*** Materials provided ***

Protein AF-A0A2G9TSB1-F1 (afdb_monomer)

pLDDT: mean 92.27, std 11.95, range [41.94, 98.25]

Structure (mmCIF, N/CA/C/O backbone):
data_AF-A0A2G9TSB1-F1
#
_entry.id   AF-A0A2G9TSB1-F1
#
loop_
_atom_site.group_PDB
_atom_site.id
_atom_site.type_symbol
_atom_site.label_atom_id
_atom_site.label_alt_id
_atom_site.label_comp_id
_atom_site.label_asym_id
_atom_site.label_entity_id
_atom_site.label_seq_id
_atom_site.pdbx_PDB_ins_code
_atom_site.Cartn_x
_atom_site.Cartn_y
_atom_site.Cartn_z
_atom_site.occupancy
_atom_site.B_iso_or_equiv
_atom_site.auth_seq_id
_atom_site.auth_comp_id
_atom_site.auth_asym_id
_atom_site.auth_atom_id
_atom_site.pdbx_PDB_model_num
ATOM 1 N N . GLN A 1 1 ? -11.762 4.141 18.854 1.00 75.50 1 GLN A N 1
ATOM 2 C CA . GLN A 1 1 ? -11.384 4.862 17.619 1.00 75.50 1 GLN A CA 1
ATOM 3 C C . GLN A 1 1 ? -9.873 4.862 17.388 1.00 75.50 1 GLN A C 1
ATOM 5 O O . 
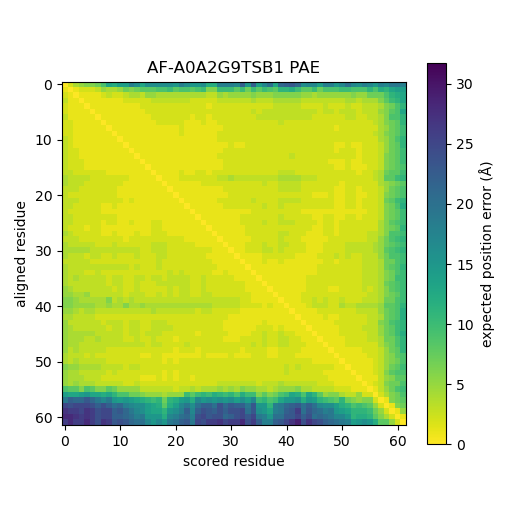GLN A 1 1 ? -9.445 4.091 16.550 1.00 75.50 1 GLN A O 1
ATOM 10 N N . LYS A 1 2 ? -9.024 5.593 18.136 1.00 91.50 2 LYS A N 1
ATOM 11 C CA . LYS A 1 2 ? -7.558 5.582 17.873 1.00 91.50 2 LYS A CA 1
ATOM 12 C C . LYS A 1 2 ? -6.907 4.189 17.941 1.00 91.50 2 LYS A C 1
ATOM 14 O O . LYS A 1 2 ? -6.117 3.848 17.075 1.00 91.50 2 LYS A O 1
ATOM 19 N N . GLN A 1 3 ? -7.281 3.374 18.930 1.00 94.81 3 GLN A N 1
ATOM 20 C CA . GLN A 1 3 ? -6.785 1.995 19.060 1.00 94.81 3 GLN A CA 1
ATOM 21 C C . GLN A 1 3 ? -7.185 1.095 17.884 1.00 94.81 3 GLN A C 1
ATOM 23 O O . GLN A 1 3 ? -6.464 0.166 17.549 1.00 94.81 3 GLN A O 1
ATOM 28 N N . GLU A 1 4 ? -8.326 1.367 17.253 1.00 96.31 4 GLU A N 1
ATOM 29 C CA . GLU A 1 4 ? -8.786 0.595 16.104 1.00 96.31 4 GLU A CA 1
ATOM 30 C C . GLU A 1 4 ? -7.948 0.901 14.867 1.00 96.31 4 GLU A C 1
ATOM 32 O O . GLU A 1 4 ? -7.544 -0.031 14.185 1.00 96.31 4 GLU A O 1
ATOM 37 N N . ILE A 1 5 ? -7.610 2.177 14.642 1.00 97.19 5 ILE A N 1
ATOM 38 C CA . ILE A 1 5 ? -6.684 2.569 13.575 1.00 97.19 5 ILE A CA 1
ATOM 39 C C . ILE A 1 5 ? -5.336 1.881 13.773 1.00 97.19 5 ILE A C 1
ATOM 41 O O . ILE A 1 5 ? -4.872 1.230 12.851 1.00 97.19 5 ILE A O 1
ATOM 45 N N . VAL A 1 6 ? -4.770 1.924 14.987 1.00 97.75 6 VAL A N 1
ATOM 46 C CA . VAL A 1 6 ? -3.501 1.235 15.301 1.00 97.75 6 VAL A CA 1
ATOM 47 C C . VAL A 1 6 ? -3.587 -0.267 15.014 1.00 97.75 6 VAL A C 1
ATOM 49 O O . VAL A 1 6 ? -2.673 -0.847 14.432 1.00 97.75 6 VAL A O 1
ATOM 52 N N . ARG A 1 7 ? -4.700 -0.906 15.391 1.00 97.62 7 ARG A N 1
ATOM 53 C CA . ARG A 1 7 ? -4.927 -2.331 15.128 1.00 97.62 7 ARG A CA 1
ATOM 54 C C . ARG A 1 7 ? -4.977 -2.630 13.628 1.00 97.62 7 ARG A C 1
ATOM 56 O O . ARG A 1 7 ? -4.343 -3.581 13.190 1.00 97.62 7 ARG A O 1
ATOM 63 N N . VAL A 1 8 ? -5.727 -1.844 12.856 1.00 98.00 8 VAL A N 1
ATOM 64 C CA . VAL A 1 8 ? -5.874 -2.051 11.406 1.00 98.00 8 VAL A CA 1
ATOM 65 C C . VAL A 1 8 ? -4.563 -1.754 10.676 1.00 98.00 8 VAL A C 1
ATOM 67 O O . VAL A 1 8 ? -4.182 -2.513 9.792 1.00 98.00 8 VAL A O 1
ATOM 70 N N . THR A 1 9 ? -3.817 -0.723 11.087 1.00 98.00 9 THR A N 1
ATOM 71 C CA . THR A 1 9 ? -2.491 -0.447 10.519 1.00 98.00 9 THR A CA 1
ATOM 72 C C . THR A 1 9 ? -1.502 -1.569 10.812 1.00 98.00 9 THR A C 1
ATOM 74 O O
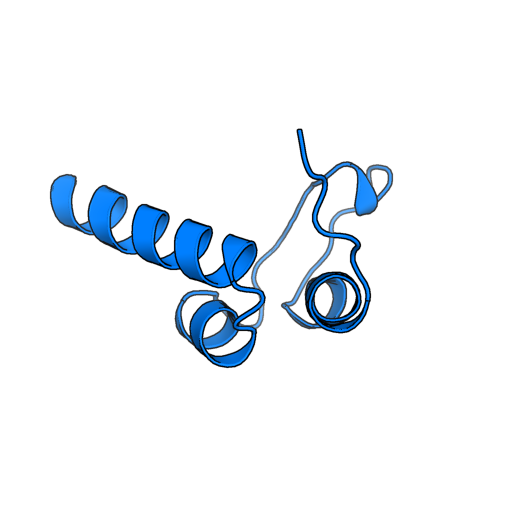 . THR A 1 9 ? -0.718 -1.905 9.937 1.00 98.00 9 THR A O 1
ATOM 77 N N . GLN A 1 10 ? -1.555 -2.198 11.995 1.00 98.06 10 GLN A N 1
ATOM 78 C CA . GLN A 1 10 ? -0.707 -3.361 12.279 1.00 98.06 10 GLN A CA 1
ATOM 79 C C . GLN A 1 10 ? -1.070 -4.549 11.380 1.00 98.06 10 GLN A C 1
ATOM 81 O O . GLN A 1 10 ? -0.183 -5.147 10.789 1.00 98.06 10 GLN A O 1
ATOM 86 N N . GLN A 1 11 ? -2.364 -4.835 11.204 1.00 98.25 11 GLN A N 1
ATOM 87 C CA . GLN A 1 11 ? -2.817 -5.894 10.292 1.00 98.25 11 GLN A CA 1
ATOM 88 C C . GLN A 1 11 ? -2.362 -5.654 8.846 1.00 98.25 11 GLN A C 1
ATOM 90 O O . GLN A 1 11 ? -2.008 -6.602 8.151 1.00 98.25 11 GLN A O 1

*** End of Materials provided ***
*** Materials provided ***

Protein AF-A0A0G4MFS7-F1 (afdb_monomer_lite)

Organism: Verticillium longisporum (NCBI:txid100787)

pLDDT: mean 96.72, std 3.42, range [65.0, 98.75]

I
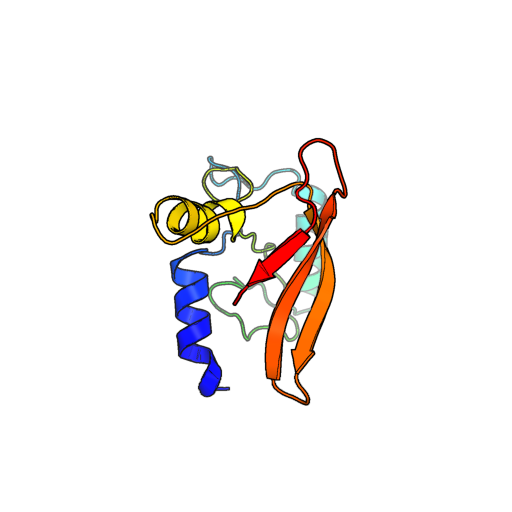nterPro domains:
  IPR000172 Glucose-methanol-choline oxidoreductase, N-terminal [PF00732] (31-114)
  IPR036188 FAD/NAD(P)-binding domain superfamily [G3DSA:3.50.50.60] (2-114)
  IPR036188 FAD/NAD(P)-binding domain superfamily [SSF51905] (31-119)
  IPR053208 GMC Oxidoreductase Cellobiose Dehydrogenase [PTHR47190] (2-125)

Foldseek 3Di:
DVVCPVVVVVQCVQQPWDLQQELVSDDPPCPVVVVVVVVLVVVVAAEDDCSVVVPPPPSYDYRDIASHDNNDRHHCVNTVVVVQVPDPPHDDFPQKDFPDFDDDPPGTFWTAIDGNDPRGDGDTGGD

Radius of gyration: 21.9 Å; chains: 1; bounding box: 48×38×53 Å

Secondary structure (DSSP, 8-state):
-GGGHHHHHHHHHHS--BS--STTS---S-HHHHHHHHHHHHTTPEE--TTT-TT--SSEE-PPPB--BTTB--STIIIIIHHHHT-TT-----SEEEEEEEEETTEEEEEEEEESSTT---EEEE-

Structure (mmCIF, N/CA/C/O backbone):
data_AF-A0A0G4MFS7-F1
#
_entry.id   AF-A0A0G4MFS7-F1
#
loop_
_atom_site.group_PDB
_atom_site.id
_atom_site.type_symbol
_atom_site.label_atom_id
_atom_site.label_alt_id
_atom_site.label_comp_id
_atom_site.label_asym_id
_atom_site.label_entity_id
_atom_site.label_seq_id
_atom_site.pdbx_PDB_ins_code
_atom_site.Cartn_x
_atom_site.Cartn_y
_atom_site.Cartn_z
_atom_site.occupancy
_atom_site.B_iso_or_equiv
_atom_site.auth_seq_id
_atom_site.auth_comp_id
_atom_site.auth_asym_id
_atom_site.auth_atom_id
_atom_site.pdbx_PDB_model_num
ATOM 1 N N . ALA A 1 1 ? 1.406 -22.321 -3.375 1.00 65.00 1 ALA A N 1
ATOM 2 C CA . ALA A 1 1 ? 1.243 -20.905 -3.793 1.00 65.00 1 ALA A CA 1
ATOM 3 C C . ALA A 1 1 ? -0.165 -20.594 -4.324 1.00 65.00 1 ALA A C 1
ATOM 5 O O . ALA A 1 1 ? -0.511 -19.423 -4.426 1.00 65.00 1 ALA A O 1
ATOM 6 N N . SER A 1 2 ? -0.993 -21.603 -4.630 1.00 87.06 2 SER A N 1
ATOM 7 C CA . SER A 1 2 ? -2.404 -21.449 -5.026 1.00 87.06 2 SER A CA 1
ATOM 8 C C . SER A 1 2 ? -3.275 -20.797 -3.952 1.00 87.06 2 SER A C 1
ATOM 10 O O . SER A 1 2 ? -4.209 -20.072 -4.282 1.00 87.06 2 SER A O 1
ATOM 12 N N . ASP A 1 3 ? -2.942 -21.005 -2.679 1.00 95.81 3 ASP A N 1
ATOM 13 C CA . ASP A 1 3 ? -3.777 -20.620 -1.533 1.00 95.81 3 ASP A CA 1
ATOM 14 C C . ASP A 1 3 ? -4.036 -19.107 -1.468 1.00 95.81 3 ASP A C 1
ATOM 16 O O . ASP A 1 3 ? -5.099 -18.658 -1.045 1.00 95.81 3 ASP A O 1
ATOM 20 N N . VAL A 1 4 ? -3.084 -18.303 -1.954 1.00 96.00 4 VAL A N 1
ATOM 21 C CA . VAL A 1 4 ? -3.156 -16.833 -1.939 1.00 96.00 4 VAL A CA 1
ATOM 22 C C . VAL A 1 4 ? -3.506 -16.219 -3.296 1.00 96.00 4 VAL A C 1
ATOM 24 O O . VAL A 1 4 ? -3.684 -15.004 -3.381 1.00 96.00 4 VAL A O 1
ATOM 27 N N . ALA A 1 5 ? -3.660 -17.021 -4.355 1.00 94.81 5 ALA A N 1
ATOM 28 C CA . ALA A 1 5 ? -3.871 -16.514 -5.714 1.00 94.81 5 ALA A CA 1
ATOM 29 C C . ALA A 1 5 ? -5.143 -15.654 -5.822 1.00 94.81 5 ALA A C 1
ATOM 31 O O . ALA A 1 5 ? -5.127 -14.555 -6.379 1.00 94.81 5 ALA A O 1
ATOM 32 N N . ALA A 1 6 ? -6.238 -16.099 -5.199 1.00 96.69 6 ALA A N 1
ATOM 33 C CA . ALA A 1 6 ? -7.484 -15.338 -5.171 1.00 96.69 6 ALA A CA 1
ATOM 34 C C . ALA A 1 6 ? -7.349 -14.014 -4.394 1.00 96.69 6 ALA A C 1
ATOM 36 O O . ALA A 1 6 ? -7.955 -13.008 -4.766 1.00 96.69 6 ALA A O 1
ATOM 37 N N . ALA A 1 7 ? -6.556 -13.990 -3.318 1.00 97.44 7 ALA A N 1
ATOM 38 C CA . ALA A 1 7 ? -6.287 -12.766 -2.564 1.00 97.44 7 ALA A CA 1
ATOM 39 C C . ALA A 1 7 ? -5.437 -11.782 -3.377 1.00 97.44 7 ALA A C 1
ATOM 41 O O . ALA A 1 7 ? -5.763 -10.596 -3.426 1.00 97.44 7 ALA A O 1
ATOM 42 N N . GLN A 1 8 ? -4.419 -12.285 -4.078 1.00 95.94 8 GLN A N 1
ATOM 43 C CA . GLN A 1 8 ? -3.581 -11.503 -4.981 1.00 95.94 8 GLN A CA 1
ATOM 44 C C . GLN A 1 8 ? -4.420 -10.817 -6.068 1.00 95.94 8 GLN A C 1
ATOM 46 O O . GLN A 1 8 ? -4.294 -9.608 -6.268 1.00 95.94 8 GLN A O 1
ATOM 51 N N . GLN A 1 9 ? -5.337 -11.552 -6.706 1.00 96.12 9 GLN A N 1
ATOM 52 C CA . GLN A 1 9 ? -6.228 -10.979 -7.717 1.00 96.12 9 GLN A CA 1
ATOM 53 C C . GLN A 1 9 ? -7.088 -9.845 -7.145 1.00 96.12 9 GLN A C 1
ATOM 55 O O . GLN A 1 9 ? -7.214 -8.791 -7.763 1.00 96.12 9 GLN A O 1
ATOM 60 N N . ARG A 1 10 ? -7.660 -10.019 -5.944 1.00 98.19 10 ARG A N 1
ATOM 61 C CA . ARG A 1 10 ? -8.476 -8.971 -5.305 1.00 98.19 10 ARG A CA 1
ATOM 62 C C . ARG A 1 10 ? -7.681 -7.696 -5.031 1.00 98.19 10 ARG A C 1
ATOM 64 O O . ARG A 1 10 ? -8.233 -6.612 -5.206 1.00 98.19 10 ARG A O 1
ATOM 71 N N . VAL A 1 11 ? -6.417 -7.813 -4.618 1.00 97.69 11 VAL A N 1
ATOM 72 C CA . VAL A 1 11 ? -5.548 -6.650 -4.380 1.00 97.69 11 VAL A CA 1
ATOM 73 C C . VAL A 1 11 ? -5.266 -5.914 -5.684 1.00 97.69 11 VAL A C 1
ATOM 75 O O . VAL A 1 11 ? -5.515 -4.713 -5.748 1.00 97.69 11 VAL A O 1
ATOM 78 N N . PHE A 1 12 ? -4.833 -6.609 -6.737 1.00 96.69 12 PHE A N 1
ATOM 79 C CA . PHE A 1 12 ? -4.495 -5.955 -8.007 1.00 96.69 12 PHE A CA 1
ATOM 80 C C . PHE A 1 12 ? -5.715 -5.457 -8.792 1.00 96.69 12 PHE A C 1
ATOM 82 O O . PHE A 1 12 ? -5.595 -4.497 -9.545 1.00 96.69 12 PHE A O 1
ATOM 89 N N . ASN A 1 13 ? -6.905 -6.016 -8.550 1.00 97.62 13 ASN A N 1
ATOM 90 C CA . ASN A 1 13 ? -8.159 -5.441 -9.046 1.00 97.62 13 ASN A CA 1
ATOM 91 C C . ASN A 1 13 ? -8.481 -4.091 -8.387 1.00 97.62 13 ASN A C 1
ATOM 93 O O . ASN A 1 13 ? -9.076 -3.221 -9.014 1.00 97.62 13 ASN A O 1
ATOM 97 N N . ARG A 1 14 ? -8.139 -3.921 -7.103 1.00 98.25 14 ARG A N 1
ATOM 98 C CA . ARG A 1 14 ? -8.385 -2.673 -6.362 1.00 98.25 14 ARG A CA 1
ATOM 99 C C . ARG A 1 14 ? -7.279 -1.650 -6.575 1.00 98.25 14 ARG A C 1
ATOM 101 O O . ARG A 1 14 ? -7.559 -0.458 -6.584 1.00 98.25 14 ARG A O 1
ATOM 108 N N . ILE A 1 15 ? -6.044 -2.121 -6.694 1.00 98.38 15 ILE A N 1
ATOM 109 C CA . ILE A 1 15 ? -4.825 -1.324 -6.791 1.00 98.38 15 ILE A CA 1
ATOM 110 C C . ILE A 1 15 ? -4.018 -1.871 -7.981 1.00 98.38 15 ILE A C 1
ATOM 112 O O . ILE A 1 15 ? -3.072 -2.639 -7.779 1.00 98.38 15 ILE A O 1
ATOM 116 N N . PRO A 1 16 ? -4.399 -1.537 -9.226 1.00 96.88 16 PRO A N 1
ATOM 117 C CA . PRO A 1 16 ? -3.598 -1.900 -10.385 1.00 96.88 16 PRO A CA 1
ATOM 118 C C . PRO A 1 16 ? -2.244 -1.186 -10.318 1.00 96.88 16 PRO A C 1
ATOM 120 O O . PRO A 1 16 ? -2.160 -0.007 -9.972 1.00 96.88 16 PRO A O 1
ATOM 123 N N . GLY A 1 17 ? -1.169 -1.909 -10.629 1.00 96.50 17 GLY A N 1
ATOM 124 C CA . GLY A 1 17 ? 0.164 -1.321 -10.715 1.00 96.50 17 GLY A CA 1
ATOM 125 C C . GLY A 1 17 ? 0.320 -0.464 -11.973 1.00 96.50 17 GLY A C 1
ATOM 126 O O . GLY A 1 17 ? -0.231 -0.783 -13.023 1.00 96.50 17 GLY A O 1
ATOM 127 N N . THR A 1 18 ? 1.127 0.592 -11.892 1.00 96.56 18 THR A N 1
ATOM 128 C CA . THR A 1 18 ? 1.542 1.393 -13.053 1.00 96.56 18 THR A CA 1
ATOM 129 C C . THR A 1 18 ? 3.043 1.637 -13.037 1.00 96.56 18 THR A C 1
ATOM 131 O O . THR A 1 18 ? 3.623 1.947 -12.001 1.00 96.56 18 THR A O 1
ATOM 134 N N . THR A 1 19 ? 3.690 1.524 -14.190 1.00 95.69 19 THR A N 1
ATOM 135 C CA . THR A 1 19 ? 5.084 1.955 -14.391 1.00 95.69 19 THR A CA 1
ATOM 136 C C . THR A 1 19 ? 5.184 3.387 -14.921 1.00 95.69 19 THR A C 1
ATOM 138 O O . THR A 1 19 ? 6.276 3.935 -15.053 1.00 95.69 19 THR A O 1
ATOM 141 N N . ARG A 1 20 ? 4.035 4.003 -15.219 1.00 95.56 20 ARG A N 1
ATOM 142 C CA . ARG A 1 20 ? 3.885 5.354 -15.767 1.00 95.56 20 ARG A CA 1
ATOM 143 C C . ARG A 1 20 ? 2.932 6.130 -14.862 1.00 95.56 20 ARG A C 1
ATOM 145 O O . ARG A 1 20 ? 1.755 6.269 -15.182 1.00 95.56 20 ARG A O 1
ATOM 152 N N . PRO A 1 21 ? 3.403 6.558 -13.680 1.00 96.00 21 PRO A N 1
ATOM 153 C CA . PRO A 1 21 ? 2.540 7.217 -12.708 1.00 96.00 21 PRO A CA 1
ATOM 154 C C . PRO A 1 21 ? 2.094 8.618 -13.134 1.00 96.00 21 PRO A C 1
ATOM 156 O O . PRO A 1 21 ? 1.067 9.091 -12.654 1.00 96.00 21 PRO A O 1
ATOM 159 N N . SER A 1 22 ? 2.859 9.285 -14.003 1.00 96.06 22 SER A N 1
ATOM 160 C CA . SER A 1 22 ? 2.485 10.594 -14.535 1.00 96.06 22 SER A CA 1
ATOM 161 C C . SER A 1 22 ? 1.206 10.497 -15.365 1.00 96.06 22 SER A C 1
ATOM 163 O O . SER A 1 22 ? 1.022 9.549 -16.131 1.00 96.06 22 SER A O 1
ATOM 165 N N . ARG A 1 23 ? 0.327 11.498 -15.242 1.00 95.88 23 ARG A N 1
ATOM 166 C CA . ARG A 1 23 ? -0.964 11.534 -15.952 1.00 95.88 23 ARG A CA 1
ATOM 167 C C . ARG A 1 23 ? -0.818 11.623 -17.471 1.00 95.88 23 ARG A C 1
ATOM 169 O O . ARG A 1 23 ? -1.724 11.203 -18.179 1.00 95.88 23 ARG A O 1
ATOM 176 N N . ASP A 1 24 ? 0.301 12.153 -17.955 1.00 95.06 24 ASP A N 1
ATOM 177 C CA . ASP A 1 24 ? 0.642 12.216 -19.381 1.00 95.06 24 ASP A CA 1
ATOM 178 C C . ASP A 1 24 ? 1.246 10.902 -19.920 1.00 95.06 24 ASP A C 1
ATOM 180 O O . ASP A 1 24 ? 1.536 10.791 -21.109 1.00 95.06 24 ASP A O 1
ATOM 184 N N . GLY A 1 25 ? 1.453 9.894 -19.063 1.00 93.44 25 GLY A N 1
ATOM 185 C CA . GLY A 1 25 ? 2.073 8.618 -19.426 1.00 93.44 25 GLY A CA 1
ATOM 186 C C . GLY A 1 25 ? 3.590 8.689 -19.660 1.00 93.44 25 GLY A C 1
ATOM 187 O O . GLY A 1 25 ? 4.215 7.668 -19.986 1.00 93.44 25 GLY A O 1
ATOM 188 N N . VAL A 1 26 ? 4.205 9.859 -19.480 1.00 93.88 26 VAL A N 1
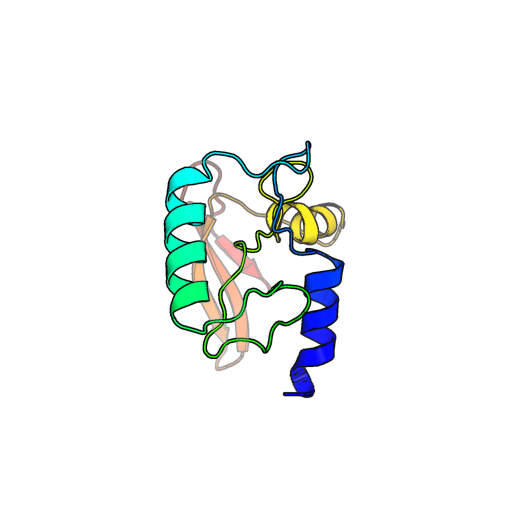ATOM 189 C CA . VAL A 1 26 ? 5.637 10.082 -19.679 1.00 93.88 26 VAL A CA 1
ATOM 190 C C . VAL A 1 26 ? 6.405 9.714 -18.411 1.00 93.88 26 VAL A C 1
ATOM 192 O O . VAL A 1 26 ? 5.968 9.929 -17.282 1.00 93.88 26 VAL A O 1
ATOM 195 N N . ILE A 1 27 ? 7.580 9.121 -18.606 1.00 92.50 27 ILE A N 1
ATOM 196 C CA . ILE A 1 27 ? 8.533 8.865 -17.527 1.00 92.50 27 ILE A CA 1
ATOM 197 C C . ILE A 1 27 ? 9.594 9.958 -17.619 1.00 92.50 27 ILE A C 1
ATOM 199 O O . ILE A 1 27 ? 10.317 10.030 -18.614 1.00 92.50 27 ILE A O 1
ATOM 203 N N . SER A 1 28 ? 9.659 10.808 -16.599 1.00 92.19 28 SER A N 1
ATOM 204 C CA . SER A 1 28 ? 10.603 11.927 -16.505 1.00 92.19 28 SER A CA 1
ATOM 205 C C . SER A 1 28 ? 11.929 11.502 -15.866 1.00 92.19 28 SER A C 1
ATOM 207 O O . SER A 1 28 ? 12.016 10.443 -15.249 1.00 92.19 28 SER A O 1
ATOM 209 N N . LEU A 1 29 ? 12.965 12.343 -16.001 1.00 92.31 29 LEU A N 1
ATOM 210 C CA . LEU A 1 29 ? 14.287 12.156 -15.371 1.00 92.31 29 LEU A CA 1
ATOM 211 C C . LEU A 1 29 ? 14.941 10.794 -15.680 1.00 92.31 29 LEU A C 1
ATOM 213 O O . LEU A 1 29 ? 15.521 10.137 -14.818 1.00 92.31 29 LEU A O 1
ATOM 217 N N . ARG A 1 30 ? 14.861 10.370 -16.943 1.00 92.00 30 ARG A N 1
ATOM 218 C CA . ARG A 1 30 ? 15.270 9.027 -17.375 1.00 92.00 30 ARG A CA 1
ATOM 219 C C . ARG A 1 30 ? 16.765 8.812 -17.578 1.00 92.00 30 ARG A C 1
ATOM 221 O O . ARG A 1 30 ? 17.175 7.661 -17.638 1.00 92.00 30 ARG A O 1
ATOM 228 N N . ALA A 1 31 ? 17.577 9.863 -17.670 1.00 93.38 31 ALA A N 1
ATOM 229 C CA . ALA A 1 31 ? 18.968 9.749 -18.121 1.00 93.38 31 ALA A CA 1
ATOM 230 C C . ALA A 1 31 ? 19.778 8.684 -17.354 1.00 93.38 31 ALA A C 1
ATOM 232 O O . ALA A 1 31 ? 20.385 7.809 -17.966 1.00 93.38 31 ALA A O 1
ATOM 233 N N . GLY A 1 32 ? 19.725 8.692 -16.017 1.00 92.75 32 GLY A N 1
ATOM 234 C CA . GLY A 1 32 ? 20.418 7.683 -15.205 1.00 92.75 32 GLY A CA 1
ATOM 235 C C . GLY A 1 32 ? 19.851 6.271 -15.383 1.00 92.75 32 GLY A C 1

*** End of Materials provided ***

* [What to do] From the line that has "ATOM 14 C C" through the line that has "ATOM 32 N N", copy every line exactly as it appears above, and leave out all others.

* [Response]
ATOM 14 C C . ASP A 1 3 ? -4.036 -19.107 -1.468 1.00 95.81 3 ASP A C 1
ATOM 16 O O . ASP A 1 3 ? -5.099 -18.658 -1.045 1.00 95.81 3 ASP A O 1
ATOM 20 N N . VAL A 1 4 ? -3.084 -18.303 -1.954 1.00 96.00 4 VAL A N 1
ATOM 21 C CA . VAL A 1 4 ? -3.156 -16.833 -1.939 1.00 96.00 4 VAL A CA 1
ATOM 22 C C . VAL A 1 4 ? -3.506 -16.219 -3.296 1.00 96.00 4 VAL A C 1
ATOM 24 O O . VAL A 1 4 ? -3.684 -15.004 -3.381 1.00 96.00 4 VAL A O 1
ATOM 27 N N . ALA A 1 5 ? -3.660 -17.021 -4.355 1.00 94.81 5 ALA A N 1
ATOM 28 C CA . ALA A 1 5 ? -3.871 -16.514 -5.714 1.00 94.81 5 ALA A CA 1
ATOM 29 C C . ALA A 1 5 ? -5.143 -15.654 -5.822 1.00 94.81 5 ALA A C 1
ATOM 31 O O . ALA A 1 5 ? -5.127 -14.555 -6.379 1.00 94.81 5 ALA A O 1
ATOM 32 N N . ALA A 1 6 ? -6.238 -16.099 -5.199 1.00 96.69 6 ALA A N 1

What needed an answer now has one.